OOS 9-4 - Monitoring two million trees through extreme drought shows size determines survival

Tuesday, August 13, 2019: 2:30 PM
M107, Kentucky International Convention Center
Atticus Stovall, NASA Goddard Space Flight Center, Greenbelt, MD, Hank Shugart, Department of Environmental Sciences, University of Virginia, Charlottesville, VA and Xi Yang, Department of Environmental Sciences, University of Virginia, Charlottesvle, VA
Background/Question/Methods

Forests are dying at an unprecedented rate due to climate change. Accelerated tree mortality poses a significant threat to numerous ecological, economic, and social benefits that forests provide. In California alone, over 129 million trees have died since 2010 due to prolonged drought and heat. Mounting evidence points to increased risk of mortality in large trees during extreme drought, a logical consequence of the physiology of taller trees.
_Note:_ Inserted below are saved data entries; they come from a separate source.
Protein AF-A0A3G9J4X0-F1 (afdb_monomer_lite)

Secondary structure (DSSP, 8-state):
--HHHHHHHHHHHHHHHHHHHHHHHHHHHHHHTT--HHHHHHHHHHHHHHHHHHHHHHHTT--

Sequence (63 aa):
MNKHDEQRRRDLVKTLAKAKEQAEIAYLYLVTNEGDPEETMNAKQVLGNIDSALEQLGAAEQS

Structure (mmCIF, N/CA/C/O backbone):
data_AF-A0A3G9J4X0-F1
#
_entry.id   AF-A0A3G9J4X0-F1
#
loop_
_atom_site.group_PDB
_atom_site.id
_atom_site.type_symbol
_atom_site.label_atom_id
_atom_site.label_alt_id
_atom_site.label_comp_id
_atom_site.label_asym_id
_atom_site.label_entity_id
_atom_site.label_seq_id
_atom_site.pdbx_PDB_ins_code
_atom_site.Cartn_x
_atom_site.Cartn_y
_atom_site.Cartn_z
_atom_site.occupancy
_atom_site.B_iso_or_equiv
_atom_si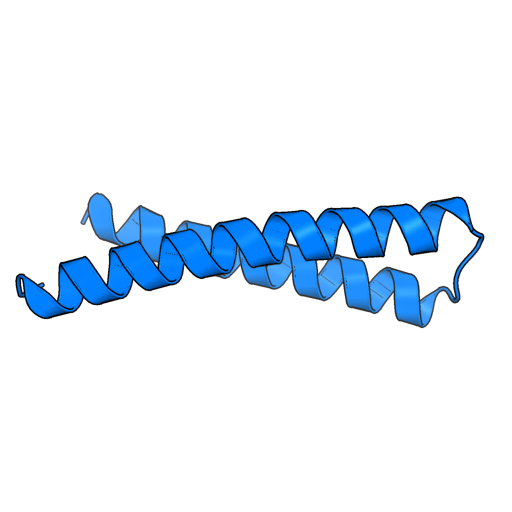te.auth_seq_id
_atom_site.auth_comp_id
_atom_site.auth_asym_id
_atom_site.auth_atom_id
_atom_site.pdbx_PDB_model_num
ATOM 1 N N . MET A 1 1 ? -10.484 -2.865 23.583 1.00 70.50 1 MET A N 1
ATOM 2 C CA . MET A 1 1 ? -9.680 -1.693 23.166 1.00 70.50 1 MET A CA 1
ATOM 3 C C . MET A 1 1 ? -10.290 -0.459 23.827 1.00 70.50 1 MET A C 1
ATOM 5 O O . MET A 1 1 ? -11.509 -0.416 23.918 1.00 70.50 1 MET A O 1
ATOM 9 N N . ASN A 1 2 ? -9.520 0.478 24.399 1.00 85.94 2 ASN A N 1
ATOM 10 C CA . ASN A 1 2 ? -10.140 1.698 24.947 1.00 85.94 2 ASN A CA 1
ATOM 11 C C . ASN A 1 2 ? -10.451 2.694 23.805 1.00 85.94 2 ASN A C 1
ATOM 13 O O . ASN A 1 2 ? -9.937 2.549 22.697 1.00 85.94 2 ASN A O 1
ATOM 17 N N . LYS A 1 3 ? -11.265 3.730 24.060 1.00 81.88 3 LYS A N 1
ATOM 18 C CA . LYS A 1 3 ? -11.651 4.711 23.022 1.00 81.88 3 LYS A CA 1
ATOM 19 C C . LYS A 1 3 ? -10.452 5.398 22.349 1.00 81.88 3 LYS A C 1
ATOM 21 O O . LYS A 1 3 ? -10.528 5.737 21.170 1.00 81.88 3 LYS A O 1
ATOM 26 N N . HIS A 1 4 ? -9.358 5.614 23.082 1.00 87.06 4 HIS A N 1
ATOM 27 C CA . HIS A 1 4 ? -8.140 6.206 22.531 1.00 87.06 4 HIS A CA 1
ATOM 28 C C . HIS A 1 4 ? -7.394 5.226 21.624 1.00 87.06 4 HIS A C 1
ATOM 30 O O . HIS A 1 4 ? -6.925 5.630 20.565 1.00 87.06 4 HIS A O 1
ATOM 36 N N . ASP A 1 5 ? -7.317 3.955 22.004 1.00 87.94 5 ASP A N 1
ATOM 37 C CA . ASP A 1 5 ? -6.689 2.901 21.209 1.00 87.94 5 ASP A CA 1
ATOM 38 C C . ASP A 1 5 ? -7.477 2.645 19.915 1.00 87.94 5 ASP A C 1
ATOM 40 O O . ASP A 1 5 ? -6.885 2.510 18.847 1.00 87.94 5 ASP A O 1
ATOM 44 N N . GLU A 1 6 ? -8.812 2.679 19.973 1.00 88.12 6 GLU A N 1
ATOM 45 C CA . GLU A 1 6 ? -9.661 2.570 18.782 1.00 88.12 6 GLU A CA 1
ATOM 46 C C . GLU A 1 6 ? -9.471 3.753 17.833 1.00 88.12 6 GLU A C 1
ATOM 48 O O . GLU A 1 6 ? -9.415 3.574 16.616 1.00 88.12 6 GLU A O 1
ATOM 53 N N . GLN A 1 7 ? -9.368 4.969 18.378 1.00 91.31 7 GLN A N 1
ATOM 54 C CA . GLN A 1 7 ? -9.115 6.157 17.570 1.00 91.31 7 GLN A CA 1
ATOM 55 C C . GLN A 1 7 ? -7.743 6.076 16.895 1.00 91.31 7 GLN A C 1
ATOM 57 O O . GLN A 1 7 ? -7.659 6.274 15.685 1.00 91.31 7 GLN A O 1
ATOM 62 N N . ARG A 1 8 ? -6.696 5.684 17.635 1.00 91.81 8 ARG A N 1
ATOM 63 C CA . ARG A 1 8 ? -5.359 5.454 17.066 1.00 91.81 8 ARG A CA 1
ATOM 64 C C . ARG A 1 8 ? -5.382 4.390 15.972 1.00 91.81 8 ARG A C 1
ATOM 66 O O . ARG A 1 8 ? -4.778 4.602 14.927 1.00 91.81 8 ARG A O 1
ATOM 73 N N . ARG A 1 9 ? -6.099 3.279 16.177 1.00 91.69 9 ARG A N 1
ATOM 74 C CA . ARG A 1 9 ? -6.255 2.228 15.160 1.00 91.69 9 ARG A CA 1
ATOM 75 C C . ARG A 1 9 ? -6.919 2.777 13.897 1.00 91.69 9 ARG A C 1
ATOM 77 O O . ARG A 1 9 ? -6.402 2.557 12.808 1.00 91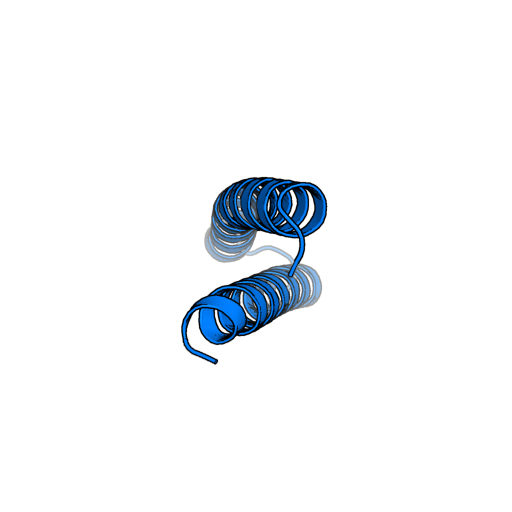.69 9 ARG A O 1
ATOM 84 N N . ARG A 1 10 ? -8.017 3.532 14.024 1.00 92.06 10 ARG A N 1
ATOM 85 C CA . ARG A 1 10 ? -8.696 4.160 12.874 1.00 92.06 10 ARG A CA 1
ATOM 86 C C . ARG A 1 10 ? -7.785 5.123 12.115 1.00 92.06 10 ARG A C 1
ATOM 88 O O . ARG A 1 10 ? -7.788 5.121 10.886 1.00 92.06 10 ARG A O 1
ATOM 95 N N . ASP A 1 11 ? -7.010 5.935 12.826 1.00 94.44 11 ASP A N 1
ATOM 96 C CA . ASP A 1 11 ? -6.081 6.882 12.203 1.00 94.44 11 ASP A CA 1
ATOM 97 C C . ASP A 1 11 ? -4.917 6.160 11.506 1.00 94.44 11 ASP A C 1
ATOM 99 O O . ASP A 1 11 ? -4.511 6.550 10.407 1.00 94.44 11 ASP 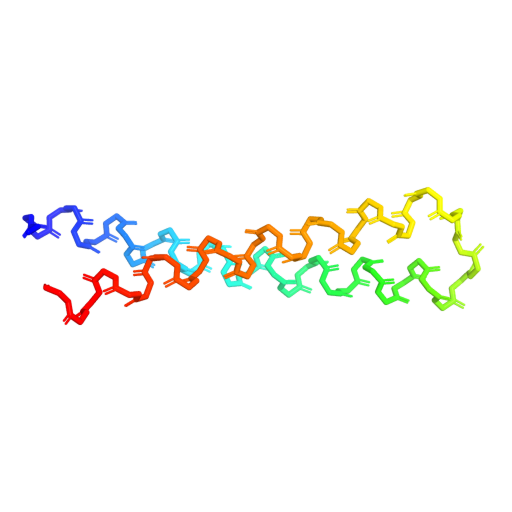A O 1
ATOM 103 N N . LEU A 1 12 ? -4.444 5.049 12.081 1.00 94.38 12 LEU A N 1
ATOM 104 C CA . LEU A 1 12 ? -3.448 4.179 11.460 1.00 94.38 12 LEU A CA 1
ATOM 105 C C . LEU A 1 12 ? -3.988 3.528 10.178 1.00 94.38 12 LEU A C 1
ATOM 107 O O . LEU A 1 12 ? -3.323 3.593 9.149 1.00 94.38 12 LEU A O 1
ATOM 111 N N . VAL A 1 13 ? -5.212 2.988 10.204 1.00 95.06 13 VAL A N 1
ATOM 112 C CA . VAL A 1 13 ? -5.876 2.407 9.020 1.00 95.06 13 VAL A CA 1
ATOM 113 C C . VAL A 1 13 ? -6.003 3.439 7.901 1.00 95.06 13 VAL A C 1
ATOM 115 O O . VAL A 1 13 ? -5.632 3.160 6.765 1.00 95.06 13 VAL A O 1
ATOM 118 N N . LYS A 1 14 ? -6.451 4.664 8.209 1.00 95.00 14 LYS A N 1
ATOM 119 C CA . LYS A 1 14 ? -6.525 5.753 7.216 1.00 95.00 14 LYS A CA 1
ATOM 120 C C . LYS A 1 14 ? -5.161 6.095 6.620 1.00 95.00 14 LYS A C 1
ATOM 122 O O . LYS A 1 14 ? -5.068 6.405 5.436 1.00 95.00 14 LYS A O 1
ATOM 127 N N . THR A 1 15 ? -4.115 6.074 7.441 1.00 96.44 15 THR A N 1
ATOM 128 C CA . THR A 1 15 ? -2.748 6.376 7.001 1.00 96.44 15 THR A CA 1
ATOM 129 C C . THR A 1 15 ? -2.212 5.275 6.090 1.00 96.44 15 THR A C 1
ATOM 131 O O . THR A 1 15 ? -1.674 5.573 5.027 1.00 96.44 15 THR A O 1
ATOM 134 N N . LEU A 1 16 ? -2.422 4.010 6.458 1.00 96.06 16 LEU A N 1
ATOM 135 C CA . LEU A 1 16 ? -2.028 2.855 5.653 1.00 96.06 16 LEU A CA 1
ATOM 136 C C . LEU A 1 16 ? -2.806 2.769 4.337 1.00 96.06 16 LEU A C 1
ATOM 138 O O . LEU A 1 16 ? -2.206 2.463 3.315 1.00 96.06 16 LEU A O 1
ATOM 142 N N . ALA A 1 17 ? -4.098 3.111 4.323 1.00 95.56 17 ALA A N 1
ATOM 143 C CA . ALA A 1 17 ? -4.884 3.175 3.090 1.00 95.56 17 ALA A CA 1
ATOM 144 C C . ALA A 1 17 ? -4.300 4.193 2.095 1.00 95.56 17 ALA A C 1
ATOM 146 O O . ALA A 1 17 ? -4.109 3.877 0.926 1.00 95.56 17 ALA A O 1
ATOM 147 N N . LYS A 1 18 ? -3.908 5.382 2.570 1.00 96.38 18 LYS A N 1
ATOM 148 C CA . LYS A 1 18 ? -3.210 6.368 1.728 1.00 96.38 18 LYS A CA 1
ATOM 149 C C . LYS A 1 18 ? -1.841 5.869 1.269 1.00 96.38 18 LYS A C 1
ATOM 151 O O . LYS A 1 18 ? -1.470 6.076 0.120 1.00 96.38 18 LYS A O 1
ATOM 156 N N . ALA A 1 19 ? -1.081 5.222 2.153 1.00 96.69 19 ALA A N 1
ATOM 157 C CA . ALA A 1 19 ? 0.213 4.644 1.795 1.00 96.69 19 ALA A CA 1
ATOM 158 C C . ALA A 1 19 ? 0.071 3.558 0.718 1.00 96.69 19 ALA A C 1
ATOM 160 O O . ALA A 1 19 ? 0.907 3.493 -0.180 1.00 96.69 19 ALA A O 1
ATOM 161 N N . LYS A 1 20 ? -1.005 2.760 0.772 1.00 97.00 20 LYS A N 1
ATOM 162 C CA . LYS A 1 20 ? -1.345 1.762 -0.246 1.00 97.00 20 LYS A CA 1
ATOM 163 C C . LYS A 1 20 ? -1.522 2.412 -1.614 1.00 97.00 20 LYS A C 1
ATOM 165 O O . LYS A 1 20 ? -0.835 2.018 -2.546 1.00 97.00 20 LYS A O 1
ATOM 170 N N . GLU A 1 21 ? -2.361 3.444 -1.712 1.00 96.88 21 GLU A N 1
ATOM 171 C CA . GLU A 1 21 ? -2.590 4.173 -2.969 1.00 96.88 21 GLU A CA 1
ATOM 172 C C . GLU A 1 21 ? -1.274 4.708 -3.562 1.00 96.88 21 GLU A C 1
ATOM 174 O O . GLU A 1 21 ? -1.018 4.577 -4.756 1.00 96.88 21 GLU A O 1
ATOM 179 N N . GLN A 1 22 ? -0.393 5.272 -2.727 1.00 97.12 22 GLN A N 1
ATOM 180 C CA . GLN A 1 22 ? 0.914 5.758 -3.189 1.00 97.12 22 GLN A CA 1
ATOM 181 C C . GLN A 1 22 ? 1.842 4.617 -3.638 1.00 97.12 22 GLN A C 1
ATOM 183 O O . GLN A 1 22 ? 2.542 4.758 -4.640 1.00 97.12 22 GLN A O 1
ATOM 188 N N . ALA A 1 23 ? 1.842 3.484 -2.930 1.00 96.31 23 ALA A N 1
ATOM 189 C CA . ALA A 1 23 ? 2.626 2.306 -3.298 1.00 96.31 23 ALA A CA 1
ATOM 190 C C . ALA A 1 23 ? 2.134 1.668 -4.610 1.00 96.31 23 ALA A C 1
ATOM 192 O O . ALA A 1 23 ? 2.955 1.254 -5.426 1.00 96.31 23 ALA A O 1
ATOM 193 N N . GLU A 1 24 ? 0.820 1.643 -4.850 1.00 97.38 24 GLU A N 1
ATOM 194 C CA . GLU A 1 24 ? 0.225 1.195 -6.117 1.00 97.38 24 GLU A CA 1
ATOM 195 C C . GLU A 1 24 ? 0.662 2.084 -7.285 1.00 97.38 24 GLU A C 1
ATOM 197 O O . GLU A 1 24 ? 1.073 1.570 -8.326 1.00 97.38 24 GLU A O 1
ATOM 202 N N . ILE A 1 25 ? 0.641 3.410 -7.102 1.00 97.06 25 ILE A N 1
ATOM 203 C CA . ILE A 1 25 ? 1.117 4.367 -8.111 1.00 97.06 25 ILE A CA 1
ATOM 204 C C . ILE A 1 25 ? 2.608 4.156 -8.397 1.00 97.06 25 ILE A C 1
ATOM 206 O O . ILE A 1 25 ? 3.003 4.111 -9.562 1.00 97.06 25 ILE A O 1
ATOM 210 N N . ALA A 1 26 ? 3.433 3.998 -7.359 1.00 95.00 26 ALA A N 1
ATOM 211 C CA . ALA A 1 26 ? 4.867 3.766 -7.514 1.00 95.00 26 ALA A CA 1
ATOM 212 C C . ALA A 1 26 ? 5.154 2.453 -8.258 1.00 95.00 26 ALA A C 1
ATOM 214 O O . ALA A 1 26 ? 5.942 2.437 -9.202 1.00 95.00 26 ALA A O 1
ATOM 215 N N . TYR A 1 27 ? 4.474 1.366 -7.883 1.00 96.75 27 TYR A N 1
ATOM 216 C CA . TYR A 1 27 ? 4.599 0.081 -8.564 1.00 96.75 27 TYR A CA 1
ATOM 217 C C . TYR A 1 27 ? 4.178 0.180 -10.035 1.00 96.75 27 TYR A C 1
ATOM 219 O O . TYR A 1 27 ? 4.917 -0.261 -10.912 1.00 96.75 27 TYR A O 1
ATOM 227 N N . LEU A 1 28 ? 3.033 0.810 -10.321 1.00 97.00 28 LEU A N 1
ATOM 228 C CA . LEU A 1 28 ? 2.555 1.007 -11.689 1.00 97.00 28 LEU A CA 1
ATOM 229 C C . LEU A 1 28 ? 3.543 1.830 -12.521 1.00 97.00 28 LEU A C 1
ATOM 231 O O . LEU A 1 28 ? 3.804 1.486 -13.675 1.00 97.00 28 LEU A O 1
ATOM 235 N N . TYR A 1 29 ? 4.100 2.897 -11.944 1.00 96.31 29 TYR A N 1
ATOM 236 C CA . TYR A 1 29 ? 5.105 3.724 -12.601 1.00 96.31 29 TYR A CA 1
ATOM 237 C C . TYR A 1 29 ? 6.347 2.904 -12.965 1.00 96.31 29 TYR A C 1
ATOM 239 O O . TYR A 1 29 ? 6.780 2.954 -14.115 1.00 96.31 29 TYR A O 1
ATOM 247 N N . LEU A 1 30 ? 6.879 2.113 -12.030 1.00 95.50 30 LEU A N 1
ATOM 248 C CA . LEU A 1 30 ? 8.057 1.276 -12.272 1.00 95.50 30 LEU A CA 1
ATOM 249 C C . LEU A 1 30 ? 7.782 0.202 -13.331 1.00 95.50 30 LEU A C 1
ATOM 251 O O . LEU A 1 30 ? 8.556 0.064 -14.270 1.00 95.50 30 LEU A O 1
ATOM 255 N N . VAL A 1 31 ? 6.638 -0.483 -13.258 1.00 95.38 31 VAL A N 1
ATOM 256 C CA . VAL A 1 31 ? 6.250 -1.490 -14.261 1.00 95.38 31 VAL A CA 1
ATOM 257 C C . VAL A 1 31 ? 6.093 -0.875 -15.654 1.00 95.38 31 VAL A C 1
ATOM 259 O O . VAL A 1 31 ? 6.513 -1.472 -16.640 1.00 95.38 31 VAL A O 1
ATOM 262 N N . THR A 1 32 ? 5.489 0.312 -15.752 1.00 95.62 32 THR A N 1
ATOM 263 C CA . THR A 1 32 ? 5.191 0.951 -17.046 1.00 95.62 32 THR A CA 1
ATOM 264 C C . THR A 1 32 ? 6.433 1.538 -17.712 1.00 95.62 32 THR A C 1
ATOM 266 O O . THR A 1 32 ? 6.504 1.576 -18.936 1.00 95.62 32 THR A O 1
ATOM 269 N N . ASN A 1 33 ? 7.407 2.002 -16.928 1.00 94.81 33 ASN A N 1
ATOM 270 C CA . ASN A 1 33 ? 8.604 2.672 -17.441 1.00 94.81 33 ASN A CA 1
ATOM 271 C C . ASN A 1 33 ? 9.821 1.742 -17.544 1.00 94.81 33 ASN A C 1
ATOM 273 O O . ASN A 1 33 ? 10.943 2.237 -17.573 1.00 94.81 33 ASN A O 1
ATOM 277 N N . GLU A 1 34 ? 9.610 0.419 -17.571 1.00 86.06 34 GLU A N 1
ATOM 278 C CA . GLU A 1 34 ? 10.693 -0.580 -17.570 1.00 86.06 34 GLU A CA 1
ATOM 279 C C . GLU A 1 34 ? 11.709 -0.318 -16.443 1.00 86.06 34 GLU A C 1
ATOM 281 O O . GLU A 1 34 ? 12.922 -0.428 -16.624 1.00 86.06 34 GLU A O 1
ATOM 286 N N . GLY A 1 35 ? 11.187 0.078 -15.275 1.00 82.25 35 GLY A N 1
ATOM 287 C CA . GLY A 1 35 ? 11.971 0.334 -14.078 1.00 82.25 35 GLY A CA 1
ATOM 288 C C . GLY A 1 35 ? 12.791 -0.887 -13.689 1.00 82.25 35 GLY A C 1
ATOM 289 O O . GLY A 1 35 ? 12.476 -2.021 -14.066 1.00 82.25 35 GLY A O 1
ATOM 290 N N . ASP A 1 36 ? 13.849 -0.648 -12.919 1.00 94.62 36 ASP A N 1
ATOM 291 C CA . ASP A 1 36 ? 14.753 -1.713 -12.521 1.00 94.62 36 ASP A CA 1
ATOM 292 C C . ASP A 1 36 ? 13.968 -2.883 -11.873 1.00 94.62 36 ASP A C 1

Much of the previous work is either theoretical or requires globally aggregated data to draw significant conclusions. By sampling ~2 million trees in California and tracking rates of mortality over 8 years, we have developed extensive empirical evidence identifying tree height as the single greatest predictor of mortality during extreme drought.

Results/Conclusions

Our temporal analysis shows 740,273 trees died in the 40,854 ha study area over eight years (41% mortality). Large trees die at over double the rate of small trees (20 % yr-1 and 7% yr-1, respectively). Testing biophysical, climatological, soil, and topographic variables, tree height emerges as the dominant driver of tree mortality under drought. The intensity of the height-mortality relationship is strongly mediated by environmental gradients. Under the high-frequency and duration extreme droughts predicted over the next century, we anticipate a widespread mortality of the largest trees on earth.